*** Available data ***

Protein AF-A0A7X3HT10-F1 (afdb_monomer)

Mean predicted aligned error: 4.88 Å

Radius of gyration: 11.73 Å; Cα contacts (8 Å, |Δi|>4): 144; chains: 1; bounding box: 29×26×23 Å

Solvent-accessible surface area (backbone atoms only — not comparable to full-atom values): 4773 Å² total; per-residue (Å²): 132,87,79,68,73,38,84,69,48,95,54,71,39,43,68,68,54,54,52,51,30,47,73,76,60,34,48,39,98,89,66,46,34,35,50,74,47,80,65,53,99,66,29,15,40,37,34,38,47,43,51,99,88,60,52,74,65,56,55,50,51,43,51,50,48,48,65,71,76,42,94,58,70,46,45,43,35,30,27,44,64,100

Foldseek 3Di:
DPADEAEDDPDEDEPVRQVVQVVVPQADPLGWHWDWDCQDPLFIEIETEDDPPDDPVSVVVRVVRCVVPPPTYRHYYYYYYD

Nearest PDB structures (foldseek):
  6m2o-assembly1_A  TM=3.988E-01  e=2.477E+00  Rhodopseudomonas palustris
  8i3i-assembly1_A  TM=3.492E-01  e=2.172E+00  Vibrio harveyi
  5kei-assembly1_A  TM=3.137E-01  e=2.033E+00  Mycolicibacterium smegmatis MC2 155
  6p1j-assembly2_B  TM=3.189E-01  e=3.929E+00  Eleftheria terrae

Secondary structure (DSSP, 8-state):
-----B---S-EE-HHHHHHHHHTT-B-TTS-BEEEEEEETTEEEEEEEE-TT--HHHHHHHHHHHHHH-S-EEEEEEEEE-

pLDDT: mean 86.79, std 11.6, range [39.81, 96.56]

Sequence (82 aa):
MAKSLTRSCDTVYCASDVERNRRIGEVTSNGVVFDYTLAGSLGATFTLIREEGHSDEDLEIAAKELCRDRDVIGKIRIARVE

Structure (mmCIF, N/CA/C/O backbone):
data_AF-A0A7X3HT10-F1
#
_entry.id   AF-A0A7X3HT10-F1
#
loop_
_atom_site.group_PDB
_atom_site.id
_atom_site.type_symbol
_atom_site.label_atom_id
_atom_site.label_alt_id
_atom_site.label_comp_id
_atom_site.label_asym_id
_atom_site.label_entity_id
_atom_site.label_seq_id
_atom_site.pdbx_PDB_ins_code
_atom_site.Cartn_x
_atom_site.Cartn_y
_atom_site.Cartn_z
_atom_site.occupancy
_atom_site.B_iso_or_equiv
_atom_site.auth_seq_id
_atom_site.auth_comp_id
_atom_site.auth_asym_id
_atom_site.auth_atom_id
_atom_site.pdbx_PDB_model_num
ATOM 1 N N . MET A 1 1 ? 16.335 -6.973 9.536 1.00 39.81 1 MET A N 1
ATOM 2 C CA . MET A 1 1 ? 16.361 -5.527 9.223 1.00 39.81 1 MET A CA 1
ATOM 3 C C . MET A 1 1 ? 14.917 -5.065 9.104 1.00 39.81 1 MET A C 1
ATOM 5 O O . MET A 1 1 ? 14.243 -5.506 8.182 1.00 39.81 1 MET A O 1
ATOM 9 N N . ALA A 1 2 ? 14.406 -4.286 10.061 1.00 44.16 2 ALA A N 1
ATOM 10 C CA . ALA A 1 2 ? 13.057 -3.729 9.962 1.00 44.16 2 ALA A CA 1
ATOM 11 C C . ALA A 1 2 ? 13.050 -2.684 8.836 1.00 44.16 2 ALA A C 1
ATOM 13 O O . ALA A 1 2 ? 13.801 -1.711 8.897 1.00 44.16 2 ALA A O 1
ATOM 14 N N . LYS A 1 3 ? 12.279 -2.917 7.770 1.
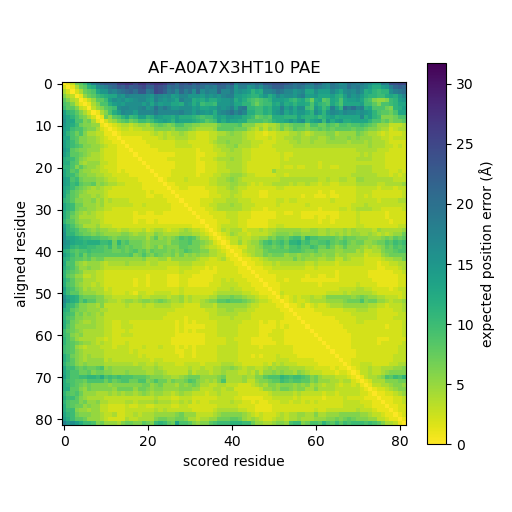00 54.75 3 LYS A N 1
ATOM 15 C CA . LYS A 1 3 ? 12.133 -1.948 6.677 1.00 54.75 3 LYS A CA 1
ATOM 16 C C . LYS A 1 3 ? 11.292 -0.787 7.215 1.00 54.75 3 LYS A C 1
ATOM 18 O O . LYS A 1 3 ? 10.118 -0.976 7.513 1.00 54.75 3 LYS A O 1
ATOM 23 N N . SER A 1 4 ? 11.906 0.381 7.409 1.00 57.50 4 SER A N 1
ATOM 24 C CA . SER A 1 4 ? 11.209 1.559 7.937 1.00 57.50 4 SER A CA 1
ATOM 25 C C . SER A 1 4 ? 10.118 2.031 6.980 1.00 57.50 4 SER A C 1
ATOM 27 O O . SER A 1 4 ? 10.378 2.301 5.805 1.00 57.50 4 SER A O 1
ATOM 29 N N . LEU A 1 5 ? 8.909 2.185 7.515 1.00 62.62 5 LEU A N 1
ATOM 30 C CA . LEU A 1 5 ? 7.791 2.836 6.846 1.00 62.62 5 LEU A CA 1
ATOM 31 C C . LEU A 1 5 ? 8.160 4.296 6.563 1.00 62.62 5 LEU A C 1
ATOM 33 O O . LEU A 1 5 ? 8.437 5.064 7.485 1.00 62.62 5 LEU A O 1
ATOM 37 N N . THR A 1 6 ? 8.182 4.701 5.295 1.00 71.00 6 THR A N 1
ATOM 38 C CA . THR A 1 6 ? 8.395 6.112 4.954 1.00 71.00 6 THR A CA 1
ATOM 39 C C . THR A 1 6 ? 7.050 6.826 5.011 1.00 71.00 6 THR A C 1
ATOM 41 O O . THR A 1 6 ? 6.225 6.661 4.115 1.00 71.00 6 THR A O 1
ATOM 44 N N . ARG A 1 7 ? 6.824 7.586 6.089 1.00 60.78 7 ARG A N 1
ATOM 45 C CA . ARG A 1 7 ? 5.511 8.146 6.463 1.00 60.78 7 ARG A CA 1
ATOM 46 C C . ARG A 1 7 ? 4.952 9.235 5.540 1.00 60.78 7 ARG A C 1
ATOM 48 O O . ARG A 1 7 ? 3.802 9.621 5.708 1.00 60.78 7 ARG A O 1
ATOM 55 N N . SER A 1 8 ? 5.713 9.700 4.559 1.00 61.09 8 SER A N 1
ATOM 56 C CA . SER A 1 8 ? 5.250 10.718 3.620 1.00 61.09 8 SER A CA 1
ATOM 57 C C . SER A 1 8 ? 6.012 10.623 2.304 1.00 61.09 8 SER A C 1
ATOM 59 O O . SER A 1 8 ? 7.244 10.574 2.279 1.00 61.09 8 SER A O 1
ATOM 61 N N . CYS A 1 9 ? 5.270 10.570 1.204 1.00 69.19 9 CYS A N 1
ATOM 62 C CA . CYS A 1 9 ? 5.782 10.819 -0.135 1.00 69.19 9 CYS A CA 1
ATOM 63 C C . CYS A 1 9 ? 4.919 11.885 -0.811 1.00 69.19 9 CYS A C 1
ATOM 65 O O . CYS A 1 9 ? 3.727 11.961 -0.532 1.00 69.19 9 CYS A O 1
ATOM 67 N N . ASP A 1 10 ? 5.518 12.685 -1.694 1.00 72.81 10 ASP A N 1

***

--- Problem ---
Of the entries above, repeat exactly the lines between the line with "ATOM 57 C C" and the line with "ATOM 63 C C", inclusive, and no others.

--- Answer box ---
ATOM 57 C C . SER A 1 8 ? 6.012 10.623 2.304 1.00 61.09 8 SER A C 1
ATOM 59 O O . SER A 1 8 ? 7.244 10.574 2.279 1.00 61.09 8 SER A O 1
ATOM 61 N N . CYS A 1 9 ? 5.270 10.570 1.204 1.00 69.19 9 CYS A N 1
ATOM 62 C CA . CYS A 1 9 ? 5.782 10.819 -0.135 1.00 69.19 9 CYS A CA 1
ATOM 63 C C . CYS A 1 9 ? 4.919 11.885 -0.811 1.00 69.19 9 CYS A C 1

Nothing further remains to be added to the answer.